Comme au cinéma

Les femmes d’action au cinéma … des hommes comme les autres ?

Le cinéma a mis les femmes d'action en bonne place dans l'immense bazar de l'imaginaire occidental. De princesses de conte de fée en icônes postmodernes, de délinquantes en justicières, de flingueuses en amoureuses, le 7e art joue à l'envi de la féminité et de ses possibles… Loin des Pénélopes soumises et effarouchées, ces héroïnes de choc qui mêlent séduction et exploits physiques, glamour et arts du combat flirtent délicieusement avec toutes nos ambivalences.

Une femme d’action, qu’est-ce que c’est ?

Déjà, le trouble de la définition montre l’ambiguïté du personnage.
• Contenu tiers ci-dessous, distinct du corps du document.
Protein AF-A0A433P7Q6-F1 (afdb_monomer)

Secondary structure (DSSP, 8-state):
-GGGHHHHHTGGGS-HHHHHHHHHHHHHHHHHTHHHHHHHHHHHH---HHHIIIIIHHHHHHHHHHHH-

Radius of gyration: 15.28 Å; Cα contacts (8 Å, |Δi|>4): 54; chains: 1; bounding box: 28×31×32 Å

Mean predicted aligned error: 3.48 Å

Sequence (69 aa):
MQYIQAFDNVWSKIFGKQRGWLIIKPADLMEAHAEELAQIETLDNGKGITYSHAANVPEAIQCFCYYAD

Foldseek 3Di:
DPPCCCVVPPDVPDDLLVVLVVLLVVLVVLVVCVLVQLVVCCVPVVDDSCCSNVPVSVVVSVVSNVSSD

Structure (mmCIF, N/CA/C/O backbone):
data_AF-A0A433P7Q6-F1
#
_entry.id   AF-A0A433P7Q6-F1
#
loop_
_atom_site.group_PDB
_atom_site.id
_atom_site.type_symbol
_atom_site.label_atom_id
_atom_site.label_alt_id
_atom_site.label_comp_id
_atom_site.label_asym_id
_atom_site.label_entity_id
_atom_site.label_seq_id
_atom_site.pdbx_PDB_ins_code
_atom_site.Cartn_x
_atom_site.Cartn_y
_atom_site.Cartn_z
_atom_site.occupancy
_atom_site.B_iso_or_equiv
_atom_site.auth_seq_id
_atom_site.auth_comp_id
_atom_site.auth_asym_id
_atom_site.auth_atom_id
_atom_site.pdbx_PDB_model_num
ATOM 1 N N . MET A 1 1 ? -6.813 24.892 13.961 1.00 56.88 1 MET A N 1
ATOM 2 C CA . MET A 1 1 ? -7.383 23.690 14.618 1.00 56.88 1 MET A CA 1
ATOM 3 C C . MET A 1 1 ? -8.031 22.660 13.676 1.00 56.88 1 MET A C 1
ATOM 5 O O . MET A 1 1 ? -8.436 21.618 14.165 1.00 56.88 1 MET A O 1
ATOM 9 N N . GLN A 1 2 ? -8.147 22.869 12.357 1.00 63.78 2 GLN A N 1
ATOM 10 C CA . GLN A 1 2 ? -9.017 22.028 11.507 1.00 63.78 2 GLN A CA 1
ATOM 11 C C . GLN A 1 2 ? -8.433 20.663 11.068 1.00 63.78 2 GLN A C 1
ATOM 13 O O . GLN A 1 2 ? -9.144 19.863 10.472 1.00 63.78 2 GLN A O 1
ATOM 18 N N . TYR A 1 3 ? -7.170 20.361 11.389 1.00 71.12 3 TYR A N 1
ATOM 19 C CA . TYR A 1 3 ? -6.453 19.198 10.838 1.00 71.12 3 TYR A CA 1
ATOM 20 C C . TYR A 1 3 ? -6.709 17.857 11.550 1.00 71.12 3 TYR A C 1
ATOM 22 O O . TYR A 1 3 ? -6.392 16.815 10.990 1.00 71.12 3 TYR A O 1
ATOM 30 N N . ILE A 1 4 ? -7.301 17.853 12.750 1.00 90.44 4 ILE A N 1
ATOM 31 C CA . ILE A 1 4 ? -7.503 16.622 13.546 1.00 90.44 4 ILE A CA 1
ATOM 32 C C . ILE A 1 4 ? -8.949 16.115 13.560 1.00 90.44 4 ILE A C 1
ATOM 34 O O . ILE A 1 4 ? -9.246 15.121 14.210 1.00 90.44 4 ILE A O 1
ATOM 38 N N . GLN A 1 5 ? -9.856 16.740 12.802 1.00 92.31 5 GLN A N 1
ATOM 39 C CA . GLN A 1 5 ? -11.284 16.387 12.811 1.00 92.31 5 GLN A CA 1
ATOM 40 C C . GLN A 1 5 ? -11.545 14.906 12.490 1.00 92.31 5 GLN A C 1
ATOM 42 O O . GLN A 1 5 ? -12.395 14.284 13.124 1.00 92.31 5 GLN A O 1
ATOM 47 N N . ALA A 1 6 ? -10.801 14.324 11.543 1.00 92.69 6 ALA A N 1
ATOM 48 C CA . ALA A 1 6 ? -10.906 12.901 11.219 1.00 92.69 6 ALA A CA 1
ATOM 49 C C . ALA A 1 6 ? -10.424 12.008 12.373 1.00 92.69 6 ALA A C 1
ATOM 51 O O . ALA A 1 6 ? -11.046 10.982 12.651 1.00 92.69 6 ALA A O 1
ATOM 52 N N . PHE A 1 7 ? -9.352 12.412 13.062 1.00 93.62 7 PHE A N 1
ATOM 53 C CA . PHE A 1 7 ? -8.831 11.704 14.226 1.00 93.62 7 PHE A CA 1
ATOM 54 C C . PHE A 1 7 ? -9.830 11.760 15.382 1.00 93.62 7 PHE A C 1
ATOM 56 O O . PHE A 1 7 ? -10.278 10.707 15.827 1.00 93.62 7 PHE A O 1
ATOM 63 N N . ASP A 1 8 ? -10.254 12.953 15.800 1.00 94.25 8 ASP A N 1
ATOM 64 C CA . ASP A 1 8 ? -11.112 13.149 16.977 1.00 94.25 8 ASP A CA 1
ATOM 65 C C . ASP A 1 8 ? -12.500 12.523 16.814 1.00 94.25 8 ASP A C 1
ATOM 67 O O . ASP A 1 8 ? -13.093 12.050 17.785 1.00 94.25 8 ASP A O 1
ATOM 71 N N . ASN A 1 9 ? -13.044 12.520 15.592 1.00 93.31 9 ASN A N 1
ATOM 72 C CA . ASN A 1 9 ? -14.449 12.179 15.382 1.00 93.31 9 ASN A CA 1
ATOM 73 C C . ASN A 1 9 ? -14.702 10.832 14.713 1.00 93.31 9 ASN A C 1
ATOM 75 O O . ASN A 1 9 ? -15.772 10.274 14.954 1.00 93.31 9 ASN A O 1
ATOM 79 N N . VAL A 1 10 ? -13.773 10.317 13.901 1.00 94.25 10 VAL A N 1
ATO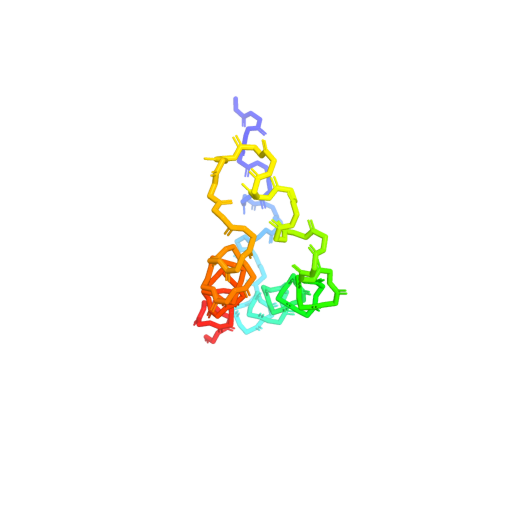M 80 C CA . VAL A 1 10 ? -14.009 9.128 13.067 1.00 94.25 10 VAL A CA 1
ATOM 81 C C . VAL A 1 10 ? -12.964 8.050 13.337 1.00 94.25 10 VAL A C 1
ATOM 83 O O . VAL A 1 10 ? -13.283 7.038 13.951 1.00 94.25 10 VAL A O 1
ATOM 86 N N . TRP A 1 11 ? -11.710 8.259 12.927 1.00 95.00 11 TRP A N 1
ATOM 87 C CA . TRP A 1 11 ? -10.690 7.207 12.879 1.00 95.00 11 TRP A CA 1
ATOM 88 C C . TRP A 1 11 ? -10.322 6.648 14.260 1.00 95.00 11 TRP A C 1
ATOM 90 O O . TRP A 1 11 ? -10.218 5.430 14.423 1.00 95.00 11 TRP A O 1
ATOM 100 N N . SER A 1 12 ? -10.190 7.509 15.279 1.00 95.19 12 SER A N 1
ATOM 101 C CA . SER A 1 12 ? -9.889 7.061 16.650 1.00 95.19 12 SER A CA 1
ATOM 102 C C . SER A 1 12 ? -11.021 6.238 17.275 1.00 95.19 12 SER A C 1
ATOM 104 O O . SER A 1 12 ? -10.757 5.401 18.137 1.00 95.19 12 SER A O 1
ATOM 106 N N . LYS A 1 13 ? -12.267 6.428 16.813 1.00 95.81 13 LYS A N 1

Est-ce simplement une femme de pouvoir ? Quelqu’un qui se bat ou qui donne des ordres? L’homme d’action, lui, n’a pas de problème d’identité. Tout le monde sait qu’il tue du méchant, conduit vite, distribue des coups de poing et sauve des demoiselles en détresse.

Raphaëlle Moine, professeur d’études cinématographiques à la Sorbonne, a publié chez Armand Colin un passionnant ouvrage sur les femmes d’action dans le cinéma grand public. Elle s’est intéressée à ces femmes qu’elle définit comme « s’engageant physiquement dans l’action » et faisant « un usage autrefois connoté masculin de leur corps ».

Certains films ont des ambitions critiques, féministes mais beaucoup exploitent simplement la figure de la femme d’action parce qu’elle est populaire et modernise le personnage féminin érotisé.

C’est particulièrement net dans les films postérieurs aux années 2000, comme les « Charlie’s Angels » ou « Lara Croft« . Ces « babes in arms » (« poupées armées ») combinent les armes de la séduction et du combat. Ce sont des créatures de rêve, des dominatrices sexy qui peuvent flatter les fantasmes masochistes des spectateurs masculins.

Par rapport à des figures plus fortes comme l’était Ripley dans « Alien« , cela peut être considéré comme un recul.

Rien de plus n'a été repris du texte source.